1980 saw school teacher and band parent president Vaino Grayam elected as the sixth mayor of Greenwood. One of his early requests was to have the Greenwood Fire Department send the snorkel truck to GHS on a sweltering August afternoon and provide an artificial rain shower for the kids at the end of band practice. For a short time, the GHS parking lot became a miniature water park.
High school marching invitationals were becoming popular additions to the marching season. Director Tom Leslie’s idea for a Greenwood Invitational was brought to life under Director Stan Roth. In lieu of their traditional dress rehearsal to kick off the season, the Marching Woodmen hosted their first invitational competition. It was held on Saturday September 20 beginning at 2:00pm. This first contest was sponsored in conjunction with Greenwood’s Old Settler’s Day Festival and featured five competitors: Ben Davis, Center Grove, Kokomo-Haworth, Connersville and Lawrence North. As today, the Marching Woodmen performed in exhibition at the end of the contest. Ben Davis won the day.

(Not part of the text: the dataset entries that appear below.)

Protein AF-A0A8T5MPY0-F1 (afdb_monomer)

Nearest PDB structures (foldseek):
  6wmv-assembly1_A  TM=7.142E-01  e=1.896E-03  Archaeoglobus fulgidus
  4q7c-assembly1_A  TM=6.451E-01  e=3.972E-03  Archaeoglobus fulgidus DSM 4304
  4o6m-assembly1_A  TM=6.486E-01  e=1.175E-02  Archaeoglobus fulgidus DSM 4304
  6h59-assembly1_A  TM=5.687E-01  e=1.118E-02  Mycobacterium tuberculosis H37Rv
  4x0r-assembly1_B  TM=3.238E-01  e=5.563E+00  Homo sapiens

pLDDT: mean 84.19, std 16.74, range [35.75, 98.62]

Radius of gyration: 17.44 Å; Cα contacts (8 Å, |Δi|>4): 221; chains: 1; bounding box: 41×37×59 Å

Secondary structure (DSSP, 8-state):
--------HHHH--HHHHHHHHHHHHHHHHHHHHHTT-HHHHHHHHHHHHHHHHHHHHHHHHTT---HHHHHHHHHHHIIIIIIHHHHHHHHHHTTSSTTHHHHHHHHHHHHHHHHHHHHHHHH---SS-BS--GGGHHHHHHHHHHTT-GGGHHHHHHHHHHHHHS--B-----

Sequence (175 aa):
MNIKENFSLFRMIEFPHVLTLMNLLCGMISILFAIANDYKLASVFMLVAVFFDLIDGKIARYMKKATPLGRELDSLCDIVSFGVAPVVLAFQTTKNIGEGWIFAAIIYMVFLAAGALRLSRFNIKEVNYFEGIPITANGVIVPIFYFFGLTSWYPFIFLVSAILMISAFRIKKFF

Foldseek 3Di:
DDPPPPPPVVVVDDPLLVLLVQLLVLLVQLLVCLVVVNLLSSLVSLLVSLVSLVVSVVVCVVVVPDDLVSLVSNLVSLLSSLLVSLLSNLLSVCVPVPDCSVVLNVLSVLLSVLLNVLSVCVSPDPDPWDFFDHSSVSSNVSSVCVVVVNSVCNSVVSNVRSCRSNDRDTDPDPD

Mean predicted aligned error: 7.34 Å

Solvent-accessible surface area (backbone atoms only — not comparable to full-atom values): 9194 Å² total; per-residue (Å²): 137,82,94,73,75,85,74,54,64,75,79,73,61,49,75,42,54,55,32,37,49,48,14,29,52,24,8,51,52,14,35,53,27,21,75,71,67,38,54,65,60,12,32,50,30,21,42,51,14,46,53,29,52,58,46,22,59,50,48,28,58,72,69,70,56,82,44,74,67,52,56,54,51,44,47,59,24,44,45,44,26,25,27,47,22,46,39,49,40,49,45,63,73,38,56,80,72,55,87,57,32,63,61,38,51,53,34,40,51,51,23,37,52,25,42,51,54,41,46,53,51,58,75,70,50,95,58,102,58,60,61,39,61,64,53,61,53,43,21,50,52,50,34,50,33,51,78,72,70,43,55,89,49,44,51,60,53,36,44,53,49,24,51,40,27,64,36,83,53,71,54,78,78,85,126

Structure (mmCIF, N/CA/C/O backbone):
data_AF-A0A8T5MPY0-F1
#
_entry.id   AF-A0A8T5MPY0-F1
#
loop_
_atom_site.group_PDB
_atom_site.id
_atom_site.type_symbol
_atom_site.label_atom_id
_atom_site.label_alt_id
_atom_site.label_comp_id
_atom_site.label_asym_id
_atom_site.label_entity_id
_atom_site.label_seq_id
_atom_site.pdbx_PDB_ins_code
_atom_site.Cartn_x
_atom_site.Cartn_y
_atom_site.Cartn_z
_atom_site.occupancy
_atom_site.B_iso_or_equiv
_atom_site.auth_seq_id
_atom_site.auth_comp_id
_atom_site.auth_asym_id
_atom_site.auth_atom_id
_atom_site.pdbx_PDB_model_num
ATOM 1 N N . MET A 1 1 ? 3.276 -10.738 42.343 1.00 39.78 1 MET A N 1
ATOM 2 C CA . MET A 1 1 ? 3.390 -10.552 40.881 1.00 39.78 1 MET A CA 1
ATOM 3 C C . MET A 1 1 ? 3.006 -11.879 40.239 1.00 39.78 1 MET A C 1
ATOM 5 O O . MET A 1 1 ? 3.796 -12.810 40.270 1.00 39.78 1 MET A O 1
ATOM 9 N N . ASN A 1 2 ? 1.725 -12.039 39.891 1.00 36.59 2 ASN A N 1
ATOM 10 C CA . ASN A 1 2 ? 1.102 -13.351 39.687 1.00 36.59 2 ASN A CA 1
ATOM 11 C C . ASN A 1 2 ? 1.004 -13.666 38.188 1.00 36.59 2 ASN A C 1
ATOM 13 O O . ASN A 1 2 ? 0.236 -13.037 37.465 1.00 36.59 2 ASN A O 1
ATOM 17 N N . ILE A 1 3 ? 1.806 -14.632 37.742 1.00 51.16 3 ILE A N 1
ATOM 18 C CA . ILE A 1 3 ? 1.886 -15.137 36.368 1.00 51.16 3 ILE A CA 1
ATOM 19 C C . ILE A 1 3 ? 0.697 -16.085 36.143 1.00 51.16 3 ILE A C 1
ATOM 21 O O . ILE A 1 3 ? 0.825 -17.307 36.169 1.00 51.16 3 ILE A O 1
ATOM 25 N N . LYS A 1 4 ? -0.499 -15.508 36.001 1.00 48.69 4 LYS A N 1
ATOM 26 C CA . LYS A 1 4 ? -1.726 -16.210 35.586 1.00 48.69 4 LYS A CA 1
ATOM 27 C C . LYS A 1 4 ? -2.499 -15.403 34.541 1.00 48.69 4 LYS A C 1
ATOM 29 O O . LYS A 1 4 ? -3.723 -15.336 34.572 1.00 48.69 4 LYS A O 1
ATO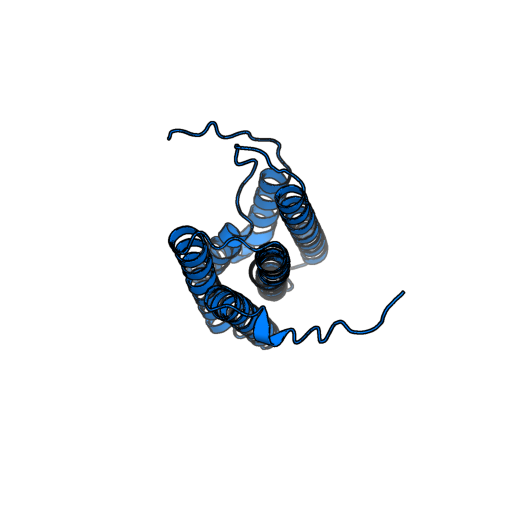M 34 N N . GLU A 1 5 ? -1.795 -14.824 33.575 1.00 52.88 5 GLU A N 1
ATOM 35 C CA . GLU A 1 5 ? -2.434 -14.452 32.316 1.00 52.88 5 GLU A CA 1
ATOM 36 C C . GLU A 1 5 ? -2.410 -15.666 31.391 1.00 52.88 5 GLU A C 1
ATOM 38 O O . GLU A 1 5 ? -1.451 -15.921 30.669 1.00 52.88 5 GLU A O 1
ATOM 43 N N . ASN A 1 6 ? -3.502 -16.430 31.412 1.00 45.56 6 ASN A N 1
ATOM 44 C CA . ASN A 1 6 ? -3.905 -17.216 30.250 1.00 45.56 6 ASN A CA 1
ATOM 45 C C . ASN A 1 6 ? -4.265 -16.221 29.133 1.00 45.56 6 ASN A C 1
ATOM 47 O O . ASN A 1 6 ? -5.433 -15.938 28.868 1.00 45.56 6 ASN A O 1
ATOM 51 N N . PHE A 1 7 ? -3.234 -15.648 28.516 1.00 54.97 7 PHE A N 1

September 27 was a busy day for the band. They competed in back-to-back competitions at the Kokomo-Haworth and East Noble invitationals. They finished 2nd and 1st respectively.
To help build community support for the band competitions to come, Mayor Vaino Grayam officially proclaimed October 4, 11 and 18 as Greenwood Marching Band Days.
1980 was another year that Greenwood elected to skip ISMA competition to return to Murfreesboro on October 18. Greenwood did choose to compete in the first ISMA round on October 4 at Lawrence Central earning a Division 1 Rating.
The following Saturday, the Marching Woodmen earned first place and captions for best rifles, flags and percussion at the Ben Davis Invitational.
Friday afternoon, October 17, the band boarded their buses to Murfreesboro for their fourth Contest of Champions. Saturday they again earned a spot in the evening finals, performing at 9:00pm and finished the day in eighth place. “It was one of the most exciting performances the kids have ever put on,” said Pam Smith.
In May 1981, Stanford Roth resigned as band director to accept a sales position with Paige’s Music in Fort Wayne. His time with GHS was short, but he maintained the outstanding quality of the band program. Now, the search for a new leader began yet again.